Many issues face practitioners when determining sample size:
Some of these issues are statistical in nature, such as number of attributes and levels, and some of these issues are managerial in nature, such as value of the information, cost and timing. The commercial researcher needs to address both types of issues when determining sample size.
The intent of this paper is to examine a variety of commercial data sets in an empirical way to see if some comments can be made about the effect of sample size on model error. Additionally, the impact of several factors: number of attributes and levels, number of tasks and trade-off technique, on model error will also be investigated.
For each of five trade-off techniques, ACA, ACA/HB, CVA, HB-Reg, and CBC/HB, three commercial data sets were examined (the data sets for ACA, and CVA also served as the data sets for ACA/HB and HBReg, respectively). Sample size for each data set ranged between 431 and 2,400.
Since these data sets were collected from a variety of commercial marketing research firms, there was little control over the number of attributes and levels or the number of tasks. Thus, while there was some variation in these attributes, there was less experimental control than would be desired, particularly with respect to trade-off technique.
Table 1
Notice in Table 1 above that the number of parameters and number of tasks are somewhat correlated with trade-off technique. CBC/HB data sets tended to have fewer degrees of freedom (number of tasks minus the number of parameters) than CVA data sets. ACA data sets had a much greater number of parameters than either CBC/HB or CVA data sets. These correlations occur quite naturally in the commercial sector. Historically, choice models have been estimated at the aggregate level while CVA models are estimated at the individual level. By aggregating across respondents, choice study designers could afford to use fewer tasks than necessary for estimating individual level conjoint models. Hierarchical Bayes methods allow for the estimation of individual level choice models without making any additional demands on the study’s experimental design. A major benefit of ACA is its ability to accommodate a large number of parameters.
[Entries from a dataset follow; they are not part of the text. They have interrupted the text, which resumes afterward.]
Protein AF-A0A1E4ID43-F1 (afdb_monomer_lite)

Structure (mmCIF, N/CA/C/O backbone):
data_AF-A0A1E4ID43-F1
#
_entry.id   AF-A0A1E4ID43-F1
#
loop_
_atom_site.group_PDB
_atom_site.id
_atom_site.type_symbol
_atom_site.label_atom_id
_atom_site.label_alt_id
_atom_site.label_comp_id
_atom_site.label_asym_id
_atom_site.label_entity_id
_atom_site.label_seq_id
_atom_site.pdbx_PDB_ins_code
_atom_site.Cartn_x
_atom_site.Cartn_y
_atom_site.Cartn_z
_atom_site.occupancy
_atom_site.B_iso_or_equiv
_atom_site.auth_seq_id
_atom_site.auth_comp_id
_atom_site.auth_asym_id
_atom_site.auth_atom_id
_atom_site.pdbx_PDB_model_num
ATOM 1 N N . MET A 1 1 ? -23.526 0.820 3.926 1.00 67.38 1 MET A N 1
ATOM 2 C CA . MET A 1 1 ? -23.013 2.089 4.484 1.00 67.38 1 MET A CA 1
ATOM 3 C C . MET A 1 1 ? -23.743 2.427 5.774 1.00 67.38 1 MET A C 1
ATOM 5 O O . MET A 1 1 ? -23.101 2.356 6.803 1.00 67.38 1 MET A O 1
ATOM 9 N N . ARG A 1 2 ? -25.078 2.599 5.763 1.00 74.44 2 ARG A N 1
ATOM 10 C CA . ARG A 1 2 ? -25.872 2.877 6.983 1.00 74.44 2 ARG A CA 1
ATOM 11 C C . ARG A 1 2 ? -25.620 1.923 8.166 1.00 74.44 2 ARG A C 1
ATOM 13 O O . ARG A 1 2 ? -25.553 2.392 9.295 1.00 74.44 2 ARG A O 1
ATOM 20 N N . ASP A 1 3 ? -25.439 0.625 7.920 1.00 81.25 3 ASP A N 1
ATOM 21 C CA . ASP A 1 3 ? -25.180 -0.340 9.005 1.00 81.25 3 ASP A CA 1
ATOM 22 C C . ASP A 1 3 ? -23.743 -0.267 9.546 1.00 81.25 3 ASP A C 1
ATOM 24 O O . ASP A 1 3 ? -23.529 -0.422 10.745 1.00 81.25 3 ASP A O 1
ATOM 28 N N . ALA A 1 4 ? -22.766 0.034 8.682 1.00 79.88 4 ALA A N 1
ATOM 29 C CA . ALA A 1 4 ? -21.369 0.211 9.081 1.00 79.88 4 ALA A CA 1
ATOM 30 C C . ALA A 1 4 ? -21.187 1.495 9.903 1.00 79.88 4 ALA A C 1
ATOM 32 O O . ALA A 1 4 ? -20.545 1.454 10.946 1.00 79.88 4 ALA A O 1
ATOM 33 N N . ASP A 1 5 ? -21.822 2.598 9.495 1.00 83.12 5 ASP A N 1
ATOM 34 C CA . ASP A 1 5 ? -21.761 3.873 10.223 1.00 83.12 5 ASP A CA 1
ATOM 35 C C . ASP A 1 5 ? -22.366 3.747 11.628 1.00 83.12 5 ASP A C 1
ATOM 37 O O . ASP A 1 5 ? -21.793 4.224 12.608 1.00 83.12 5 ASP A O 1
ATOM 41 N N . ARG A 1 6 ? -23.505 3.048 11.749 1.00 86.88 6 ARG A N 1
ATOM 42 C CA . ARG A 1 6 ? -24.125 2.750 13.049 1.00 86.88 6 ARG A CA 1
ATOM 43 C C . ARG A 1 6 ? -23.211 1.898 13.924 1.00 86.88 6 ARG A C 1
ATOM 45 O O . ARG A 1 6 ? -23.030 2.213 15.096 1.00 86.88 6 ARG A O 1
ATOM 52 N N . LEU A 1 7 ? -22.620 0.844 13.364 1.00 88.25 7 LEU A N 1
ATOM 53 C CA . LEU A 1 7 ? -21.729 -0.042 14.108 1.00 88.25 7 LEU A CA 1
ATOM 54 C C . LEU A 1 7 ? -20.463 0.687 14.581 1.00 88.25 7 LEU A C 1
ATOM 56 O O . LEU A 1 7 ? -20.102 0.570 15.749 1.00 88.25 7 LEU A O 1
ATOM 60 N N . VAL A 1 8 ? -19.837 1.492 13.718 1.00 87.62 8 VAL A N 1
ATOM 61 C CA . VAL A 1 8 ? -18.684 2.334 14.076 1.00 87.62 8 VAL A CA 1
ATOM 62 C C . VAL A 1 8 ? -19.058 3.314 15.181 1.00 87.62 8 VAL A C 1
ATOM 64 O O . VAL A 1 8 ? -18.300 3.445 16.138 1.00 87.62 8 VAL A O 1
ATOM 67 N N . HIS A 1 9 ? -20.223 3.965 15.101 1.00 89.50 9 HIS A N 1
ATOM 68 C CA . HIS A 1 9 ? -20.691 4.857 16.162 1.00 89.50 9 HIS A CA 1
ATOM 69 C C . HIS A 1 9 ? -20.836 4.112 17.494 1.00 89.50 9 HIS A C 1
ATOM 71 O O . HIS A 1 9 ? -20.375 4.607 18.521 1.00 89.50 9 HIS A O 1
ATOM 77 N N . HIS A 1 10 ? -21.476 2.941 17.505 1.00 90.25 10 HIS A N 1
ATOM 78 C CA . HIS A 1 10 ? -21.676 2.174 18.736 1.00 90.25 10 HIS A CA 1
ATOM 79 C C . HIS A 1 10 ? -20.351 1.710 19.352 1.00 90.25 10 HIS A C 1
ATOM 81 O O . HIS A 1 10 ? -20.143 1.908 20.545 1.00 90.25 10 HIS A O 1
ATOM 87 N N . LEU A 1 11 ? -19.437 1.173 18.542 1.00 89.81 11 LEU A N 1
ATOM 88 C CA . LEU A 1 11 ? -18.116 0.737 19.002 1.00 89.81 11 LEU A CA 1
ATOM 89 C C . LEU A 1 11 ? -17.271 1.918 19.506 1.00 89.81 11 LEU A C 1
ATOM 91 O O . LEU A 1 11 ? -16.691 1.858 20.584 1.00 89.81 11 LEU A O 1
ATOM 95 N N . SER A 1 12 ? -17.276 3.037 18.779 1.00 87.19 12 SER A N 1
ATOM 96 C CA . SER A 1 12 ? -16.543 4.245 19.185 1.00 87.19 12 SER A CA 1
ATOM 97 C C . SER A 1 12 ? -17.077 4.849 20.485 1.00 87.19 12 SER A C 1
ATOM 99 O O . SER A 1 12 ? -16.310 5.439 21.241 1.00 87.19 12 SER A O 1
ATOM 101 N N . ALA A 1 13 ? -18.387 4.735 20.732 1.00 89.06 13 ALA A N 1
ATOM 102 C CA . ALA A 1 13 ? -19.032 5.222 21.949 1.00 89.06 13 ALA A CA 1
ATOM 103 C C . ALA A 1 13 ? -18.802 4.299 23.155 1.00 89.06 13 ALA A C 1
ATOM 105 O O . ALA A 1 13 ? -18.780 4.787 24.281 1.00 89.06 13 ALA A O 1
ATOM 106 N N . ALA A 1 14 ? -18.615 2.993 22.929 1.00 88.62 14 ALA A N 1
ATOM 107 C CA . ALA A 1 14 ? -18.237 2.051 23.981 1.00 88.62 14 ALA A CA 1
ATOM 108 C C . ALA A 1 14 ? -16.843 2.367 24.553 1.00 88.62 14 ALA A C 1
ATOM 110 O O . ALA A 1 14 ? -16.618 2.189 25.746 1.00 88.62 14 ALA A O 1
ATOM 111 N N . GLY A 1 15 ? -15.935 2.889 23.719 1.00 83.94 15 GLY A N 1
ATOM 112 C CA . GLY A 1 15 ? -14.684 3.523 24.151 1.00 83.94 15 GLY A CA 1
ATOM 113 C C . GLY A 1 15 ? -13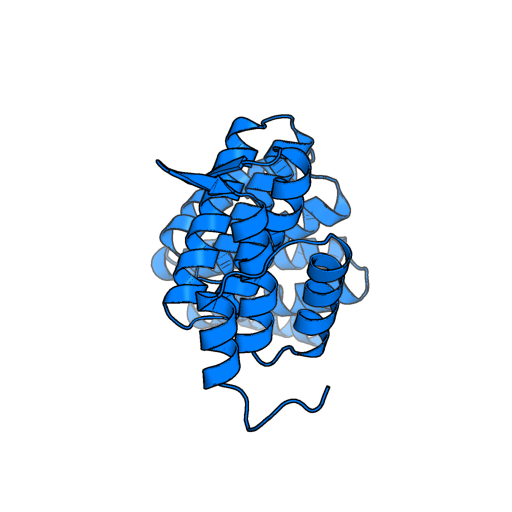.596 2.577 24.668 1.00 83.94 15 GLY A C 1
ATOM 114 O O . GLY A 1 15 ? -12.517 3.053 25.010 1.00 83.94 15 GLY A O 1
ATOM 115 N N . GLY A 1 16 ? -13.848 1.267 24.711 1.00 91.12 16 GLY A N 1
ATOM 116 C CA . GLY A 1 16 ? -12.818 0.275 24.996 1.00 91.12 16 GLY A CA 1
ATOM 117 C C . GLY A 1 16 ? -11.808 0.171 23.853 1.00 91.12 16 GLY A C 1
ATOM 118 O O . GLY A 1 16 ? -12.114 0.456 22.692 1.00 91.12 16 GLY A O 1
ATOM 119 N N . GLU A 1 17 ? -10.570 -0.194 24.185 1.00 93.00 17 GLU A N 1
ATOM 120 C CA . GLU A 1 17 ? -9.482 -0.256 23.203 1.00 93.00 17 GLU A CA 1
ATOM 121 C C . GLU A 1 17 ? -9.789 -1.243 22.070 1.00 93.00 17 GLU A C 1
ATOM 123 O O . GLU A 1 17 ? -9.602 -0.913 20.899 1.00 93.00 17 GLU A O 1
ATOM 128 N N . ASP A 1 18 ? -10.322 -2.422 22.397 1.00 92.88 18 ASP A N 1
ATOM 129 C CA . ASP A 1 18 ? -10.664 -3.445 21.405 1.00 92.88 18 ASP A CA 1
ATOM 130 C C . ASP A 1 18 ? -11.820 -2.980 20.500 1.00 92.88 18 ASP A C 1
ATOM 132 O O . ASP A 1 18 ? -11.813 -3.216 19.288 1.00 92.88 18 ASP A O 1
ATOM 136 N N . GLU A 1 19 ? -12.798 -2.254 21.051 1.00 93.94 19 GLU A N 1
ATOM 137 C CA . GLU A 1 19 ? -13.883 -1.647 20.283 1.00 93.94 19 GLU A CA 1
ATOM 138 C C . GLU A 1 19 ? -13.385 -0.534 19.357 1.00 93.94 19 GLU A C 1
ATOM 140 O O . GLU A 1 19 ? -13.837 -0.450 18.213 1.00 93.94 19 GLU A O 1
ATOM 145 N N . LEU A 1 20 ? -12.439 0.294 19.808 1.00 94.00 20 LEU A N 1
ATOM 146 C CA . LEU A 1 20 ? -11.823 1.346 18.996 1.00 94.00 20 LEU A CA 1
ATOM 147 C C . LEU A 1 20 ? -10.978 0.764 17.855 1.00 94.00 20 LEU A C 1
ATOM 149 O O . LEU A 1 20 ? -11.095 1.236 16.721 1.00 94.00 20 LEU A O 1
ATOM 153 N N . VAL A 1 21 ? -10.193 -0.289 18.119 1.00 92.75 21 VAL A N 1
ATOM 154 C CA . VAL A 1 21 ? -9.463 -1.037 17.078 1.00 92.75 21 VAL A CA 1
ATOM 155 C C . VAL A 1 21 ? -10.447 -1.569 16.041 1.00 92.75 21 VAL A C 1
ATOM 157 O O . VAL A 1 21 ? -10.314 -1.288 14.848 1.00 92.75 21 VAL A O 1
ATOM 160 N N . ARG A 1 22 ? -11.499 -2.260 16.492 1.00 93.56 22 ARG A N 1
ATOM 161 C CA . ARG A 1 22 ? -12.505 -2.846 15.601 1.00 93.56 22 ARG A CA 1
ATOM 162 C C . ARG A 1 22 ? -13.267 -1.790 14.799 1.00 93.56 22 ARG A C 1
ATOM 164 O O . ARG A 1 22 ? -13.566 -2.002 13.624 1.00 93.56 22 ARG A O 1
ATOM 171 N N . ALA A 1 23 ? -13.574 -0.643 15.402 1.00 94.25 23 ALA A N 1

For each data set, models were estimated using a randomly drawn subset of the total sample, for the sample sizes of 200, 100, 50 and 30. In the cases of ACA and CVA, no new utility estimation was required, since each respondent’s utilities are a function of just that respondent. However, for CBC/HB, HB-Reg and ACA/HB, new utility estimations occurred for each draw, since each respondent’s utilities are a function of not only that respondent, but also the “total” sample. For each sample size, random draws were replicated up to 30 times. The number of replicates increased as sample size decreased. There were five replicates for n=200, 10 for n=100, 20 for n=50 and 30 for n=30. The intent here was to stabilize the estimates to get a true sense of the accuracy of models at that sample size.
Since it was anticipated that many, if not all, of the commercial data sets to be analyzed in this paper would not contain holdout choice tasks, models derived from reduced samples were compared to models derived from the total sample. That is, in order to evaluate how well a smaller sample size was performing, 10 first choice simulations were run for both the total sample model and each of the reduced sample models, with the total sample model serving to generate surrogate holdout tasks. Thus, MAEs (Mean Absolute Error) were the measure with which models were evaluated (each sub-sample model being compared to the total sample model). 990 models (5 techniques x 3 data sets x 66 sample sizes/replicate combinations) were estimated and evaluated. 9,900 simulations were run (990 models x 10 simulations) as the basis for the MAE estimations.
Additionally, correlations were run, at the aggregate level, between the mean utilities from each of the sub-sample models and the total sample model. Correlation results were reported in the form 100 * (1-rsquared), and called, for the duration of this paper, mean percentage of error (MPE).
It should be noted that there is an indeterminacy inherent in conjoint utility scaling that makes correlation analysis potentially meaningless. Therefore, all utilities were scaled so that the levels within attribute summed to zero (effects coding). This allowed for meaningful correlation analysis to occur.
Since each subsample was being compared to a larger sample, of which it was also a part, there was a sample bias inherent in the calculation of error terms.
Several studies using synthetic data were conducted to determine the magnitude of the sample bias and develop correction factors to adjust the raw error terms for sample bias.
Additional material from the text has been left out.